Existir para los hombres es a la vez evidente y sorprendente; lo que tenemos a mano y entre las manos, factible y transformable, pero conocido entre dos absolutos desconocimientos: ¿qué nos precede y qué nos sucede? Suceder como lo que nos acontece, lo que nos recoge en la verdad y en la vida. La existencia es problema, mas no como lo simplemente todavía no resuelto o investigado, sino como lo insuperable. La existencia es misterio. La pregunta ante ella es de naturaleza distinta a la pregunta por los fenómenos constantes de la naturaleza o por los hechos particulares de la historia. ¿Qué nos funda y quién nos vela? ¿Nos precede un rostro amado y nos recoge un corazón diligente? Ese alguien, ¿permanece siempre en su allendidad y mudez o se habrá manifestado dentro de nuestra historia, tan gloriosa como pobre, tan silente como sonora? A nuestro misterio como enigma ¿corresponde otro Misterio como luz de vida y palabra de paz?

En Jesús de Nazaret Dios aparece y se da al mundo en solidaridad de destino y voluntad de iluminación redentora. Con ello otorga al hombre y a la historia confianza, dignidad y gozo máximos. La vida es sana, la historia es válida, la esperanza puede crecer, porque si Dios mismo ha tenido un corazón humano y ha nacido entre nosotros, nosotros podemos renacer a una esperanza absoluta que, manteniendo el mundo en su diaria inquietud, le abre a un horizonte sereno. Navidad nos introduce a un gozo silencioso y contemplativo, porque a Dios sólo se le reconoce en el temblor admirativo y amoroso de quien se sabe mayor que sí mismo, indigente de todo y capaz de todo, de quien no mide el mundo sólo por su dolor o riqueza sino por todo lo que la gratuidad, el amor y el perdón de otros y de Otro le pueden traer.

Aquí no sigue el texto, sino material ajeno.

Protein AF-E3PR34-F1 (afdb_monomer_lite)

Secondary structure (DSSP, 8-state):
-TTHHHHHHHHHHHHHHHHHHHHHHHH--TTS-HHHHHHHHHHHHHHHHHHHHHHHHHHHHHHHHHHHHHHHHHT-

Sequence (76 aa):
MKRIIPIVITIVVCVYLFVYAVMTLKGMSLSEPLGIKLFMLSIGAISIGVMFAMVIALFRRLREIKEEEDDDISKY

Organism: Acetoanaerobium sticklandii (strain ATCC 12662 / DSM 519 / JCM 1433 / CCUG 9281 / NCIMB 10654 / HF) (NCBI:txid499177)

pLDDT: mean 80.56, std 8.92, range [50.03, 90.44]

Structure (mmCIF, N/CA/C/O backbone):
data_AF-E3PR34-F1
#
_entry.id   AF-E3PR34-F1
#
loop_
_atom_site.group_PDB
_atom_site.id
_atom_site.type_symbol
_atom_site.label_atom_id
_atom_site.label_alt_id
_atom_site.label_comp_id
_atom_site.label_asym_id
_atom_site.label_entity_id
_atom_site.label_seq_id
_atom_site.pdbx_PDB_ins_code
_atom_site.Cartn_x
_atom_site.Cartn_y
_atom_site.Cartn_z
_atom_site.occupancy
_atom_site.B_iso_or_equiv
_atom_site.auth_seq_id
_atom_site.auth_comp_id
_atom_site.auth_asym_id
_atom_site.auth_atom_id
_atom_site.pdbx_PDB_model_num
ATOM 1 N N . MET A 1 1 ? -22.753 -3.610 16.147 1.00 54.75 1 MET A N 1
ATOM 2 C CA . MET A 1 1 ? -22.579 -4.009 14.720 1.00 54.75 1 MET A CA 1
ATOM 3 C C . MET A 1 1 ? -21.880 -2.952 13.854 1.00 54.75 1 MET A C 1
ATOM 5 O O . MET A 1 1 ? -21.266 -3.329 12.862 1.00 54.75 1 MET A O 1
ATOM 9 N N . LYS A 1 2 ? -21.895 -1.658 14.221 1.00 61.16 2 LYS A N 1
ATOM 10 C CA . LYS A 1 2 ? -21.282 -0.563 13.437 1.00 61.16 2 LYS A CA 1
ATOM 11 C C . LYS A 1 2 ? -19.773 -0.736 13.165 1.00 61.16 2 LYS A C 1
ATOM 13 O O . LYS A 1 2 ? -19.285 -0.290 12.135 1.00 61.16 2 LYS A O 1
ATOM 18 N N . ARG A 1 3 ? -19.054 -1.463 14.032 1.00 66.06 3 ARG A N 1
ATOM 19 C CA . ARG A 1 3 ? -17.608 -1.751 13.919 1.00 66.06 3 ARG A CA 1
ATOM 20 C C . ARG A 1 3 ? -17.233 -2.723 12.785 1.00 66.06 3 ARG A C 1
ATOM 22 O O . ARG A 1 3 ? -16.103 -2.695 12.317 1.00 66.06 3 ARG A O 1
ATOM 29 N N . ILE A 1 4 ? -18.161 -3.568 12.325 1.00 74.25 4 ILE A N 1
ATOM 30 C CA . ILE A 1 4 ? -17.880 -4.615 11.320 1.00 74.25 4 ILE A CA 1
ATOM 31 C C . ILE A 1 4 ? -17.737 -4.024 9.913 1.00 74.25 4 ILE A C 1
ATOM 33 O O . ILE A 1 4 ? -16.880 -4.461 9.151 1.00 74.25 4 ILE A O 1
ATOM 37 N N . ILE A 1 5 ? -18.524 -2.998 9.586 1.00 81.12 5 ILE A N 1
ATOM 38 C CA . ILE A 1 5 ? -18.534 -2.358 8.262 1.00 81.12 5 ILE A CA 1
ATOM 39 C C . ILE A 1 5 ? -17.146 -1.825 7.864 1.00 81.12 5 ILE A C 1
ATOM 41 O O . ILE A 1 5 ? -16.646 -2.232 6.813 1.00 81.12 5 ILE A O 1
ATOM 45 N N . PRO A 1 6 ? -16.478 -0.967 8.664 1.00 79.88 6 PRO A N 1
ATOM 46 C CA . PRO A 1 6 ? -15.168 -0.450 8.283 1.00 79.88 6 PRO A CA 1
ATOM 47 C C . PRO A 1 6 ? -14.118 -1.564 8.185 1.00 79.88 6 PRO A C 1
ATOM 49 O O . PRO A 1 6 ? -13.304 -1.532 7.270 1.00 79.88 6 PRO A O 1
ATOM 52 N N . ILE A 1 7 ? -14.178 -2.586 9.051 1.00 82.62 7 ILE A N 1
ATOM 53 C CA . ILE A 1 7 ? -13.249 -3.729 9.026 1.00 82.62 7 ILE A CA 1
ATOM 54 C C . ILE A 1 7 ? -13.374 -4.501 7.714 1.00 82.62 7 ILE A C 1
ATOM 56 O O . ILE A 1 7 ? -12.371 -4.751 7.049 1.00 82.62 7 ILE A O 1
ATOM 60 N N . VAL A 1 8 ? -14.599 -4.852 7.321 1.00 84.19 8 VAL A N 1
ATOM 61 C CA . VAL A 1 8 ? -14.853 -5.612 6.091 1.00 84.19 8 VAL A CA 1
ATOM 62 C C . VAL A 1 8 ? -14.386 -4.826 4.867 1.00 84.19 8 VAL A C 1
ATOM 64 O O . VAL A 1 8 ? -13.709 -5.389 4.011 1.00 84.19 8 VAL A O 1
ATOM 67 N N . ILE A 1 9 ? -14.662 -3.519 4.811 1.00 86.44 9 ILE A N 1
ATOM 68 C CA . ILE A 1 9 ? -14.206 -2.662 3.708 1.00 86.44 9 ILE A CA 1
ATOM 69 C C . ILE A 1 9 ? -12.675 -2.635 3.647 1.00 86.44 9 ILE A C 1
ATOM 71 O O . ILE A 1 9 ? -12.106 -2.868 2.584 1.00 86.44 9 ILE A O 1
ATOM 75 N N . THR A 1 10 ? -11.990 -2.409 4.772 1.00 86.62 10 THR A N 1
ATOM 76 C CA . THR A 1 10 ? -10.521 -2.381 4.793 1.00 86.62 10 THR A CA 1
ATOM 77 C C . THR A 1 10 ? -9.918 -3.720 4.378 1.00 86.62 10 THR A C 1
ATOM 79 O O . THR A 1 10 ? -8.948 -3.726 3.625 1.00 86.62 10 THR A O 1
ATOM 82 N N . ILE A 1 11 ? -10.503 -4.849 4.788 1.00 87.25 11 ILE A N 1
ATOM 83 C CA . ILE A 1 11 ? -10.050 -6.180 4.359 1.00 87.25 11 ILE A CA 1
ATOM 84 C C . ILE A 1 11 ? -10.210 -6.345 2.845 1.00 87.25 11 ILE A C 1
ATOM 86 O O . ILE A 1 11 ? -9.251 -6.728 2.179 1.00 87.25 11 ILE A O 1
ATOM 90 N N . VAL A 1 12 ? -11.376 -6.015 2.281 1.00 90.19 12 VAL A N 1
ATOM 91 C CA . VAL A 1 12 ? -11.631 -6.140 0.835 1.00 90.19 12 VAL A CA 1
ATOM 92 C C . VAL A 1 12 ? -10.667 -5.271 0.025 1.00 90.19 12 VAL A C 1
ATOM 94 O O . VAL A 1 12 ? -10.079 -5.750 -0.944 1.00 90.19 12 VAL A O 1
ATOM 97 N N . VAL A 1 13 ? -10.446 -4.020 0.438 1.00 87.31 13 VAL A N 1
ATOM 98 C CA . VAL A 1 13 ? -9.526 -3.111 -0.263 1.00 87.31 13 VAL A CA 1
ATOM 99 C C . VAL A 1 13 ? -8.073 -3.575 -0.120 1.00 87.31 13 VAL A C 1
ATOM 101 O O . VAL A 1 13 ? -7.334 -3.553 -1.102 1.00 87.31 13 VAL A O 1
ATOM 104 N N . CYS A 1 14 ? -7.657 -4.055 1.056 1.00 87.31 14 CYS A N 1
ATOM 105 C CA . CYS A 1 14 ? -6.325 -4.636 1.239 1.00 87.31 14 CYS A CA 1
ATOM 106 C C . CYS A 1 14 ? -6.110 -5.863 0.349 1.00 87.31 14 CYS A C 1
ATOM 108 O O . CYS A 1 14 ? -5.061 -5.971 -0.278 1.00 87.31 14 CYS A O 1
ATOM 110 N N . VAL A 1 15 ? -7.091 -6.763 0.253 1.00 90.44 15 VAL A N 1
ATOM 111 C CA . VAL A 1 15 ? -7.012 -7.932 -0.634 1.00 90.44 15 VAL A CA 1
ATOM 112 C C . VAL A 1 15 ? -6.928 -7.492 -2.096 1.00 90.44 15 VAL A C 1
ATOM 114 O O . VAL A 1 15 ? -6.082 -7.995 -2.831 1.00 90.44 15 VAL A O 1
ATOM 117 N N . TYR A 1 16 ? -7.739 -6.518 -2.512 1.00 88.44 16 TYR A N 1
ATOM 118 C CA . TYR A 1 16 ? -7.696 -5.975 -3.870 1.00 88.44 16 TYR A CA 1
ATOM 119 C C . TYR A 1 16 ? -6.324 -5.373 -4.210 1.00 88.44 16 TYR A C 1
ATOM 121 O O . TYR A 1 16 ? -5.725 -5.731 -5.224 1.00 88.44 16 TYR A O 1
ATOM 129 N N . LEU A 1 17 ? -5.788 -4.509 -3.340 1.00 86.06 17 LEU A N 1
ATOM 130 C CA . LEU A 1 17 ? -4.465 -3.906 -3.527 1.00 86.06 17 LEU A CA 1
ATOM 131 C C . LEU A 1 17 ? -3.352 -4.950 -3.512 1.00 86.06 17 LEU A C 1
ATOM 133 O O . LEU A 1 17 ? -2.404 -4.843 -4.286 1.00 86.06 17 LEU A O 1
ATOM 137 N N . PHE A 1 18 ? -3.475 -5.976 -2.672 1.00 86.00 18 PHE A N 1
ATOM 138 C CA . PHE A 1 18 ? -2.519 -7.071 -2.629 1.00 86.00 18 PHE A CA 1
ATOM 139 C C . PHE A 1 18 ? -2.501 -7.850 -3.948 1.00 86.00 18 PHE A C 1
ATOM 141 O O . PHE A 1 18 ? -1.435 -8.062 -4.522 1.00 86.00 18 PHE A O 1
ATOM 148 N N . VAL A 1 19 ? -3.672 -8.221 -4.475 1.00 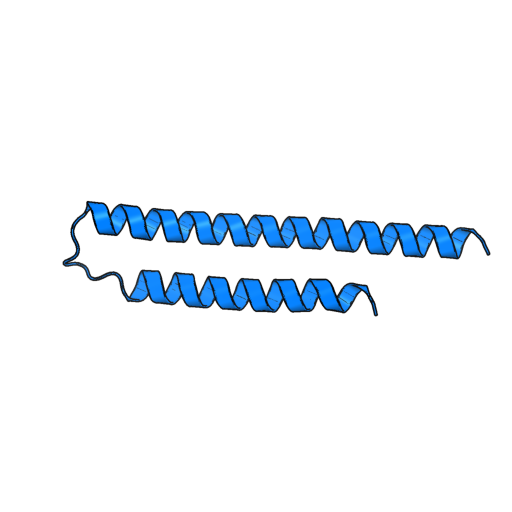89.00 19 VAL A N 1
ATOM 149 C CA . VAL A 1 19 ? -3.782 -8.892 -5.780 1.00 89.00 19 VAL A CA 1
ATOM 150 C C . VAL A 1 19 ? -3.205 -8.013 -6.889 1.00 89.00 19 VAL A C 1
ATOM 152 O O . VAL A 1 19 ? -2.434 -8.504 -7.713 1.00 89.00 19 VAL A O 1
ATOM 155 N N . TYR A 1 20 ? -3.509 -6.713 -6.878 1.00 84.12 20 TYR A N 1
ATOM 156 C CA . TYR A 1 20 ? -2.977 -5.760 -7.849 1.00 84.12 20 TYR A CA 1
ATOM 157 C C . TYR A 1 20 ? -1.445 -5.669 -7.788 1.00 84.12 20 TYR A C 1
ATOM 159 O O . TYR A 1 20 ? -0.775 -5.771 -8.817 1.00 84.12 20 TYR A O 1
ATOM 167 N N . ALA A 1 21 ? -0.868 -5.555 -6.589 1.00 82.88 21 ALA A N 1
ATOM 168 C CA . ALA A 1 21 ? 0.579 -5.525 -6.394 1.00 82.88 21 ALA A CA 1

En su religioso pudor Machado adivinó el misterio de la Navidad: «¡Oh fe del meditabundo! /¡Oh fe después del pensar!/ Sólo si viene un corazón al mundo/ rebosa el vaso humano y se hinche el mar». Esa es la respuesta cristiana: el corazón de Dios se ha introducido en nuestro mar. Sólo quien en silencio es capaz de sosiego y asombro puede celebrar Navidad. Sólo quien convive con el pensar puede habitar en la fe. Entonces percibirá exultante que un corazón, el de Dios, ha latido en el mundo. Su divina plenitud, y sólo ella, hace rebosar de gozo el vaso nuestro, superando la soledad abismática de la existencia. Cuando murió Leonor el poeta clamaba: «Ahora ya estamos solos mi corazón y el mar». Después de que el corazón de Dios se ha insertado en la trama de los mortales, el nuestro se ha dilatado. El mar ya no es el abismo que amenaza, sino lo que nos dilata hasta la orilla misma del Infinito. La alegría es posible. Navidad no es un consuelo mítico ni un mero dato histórico; es el gesto de Dios que nos enciende el gozo y la esperanza.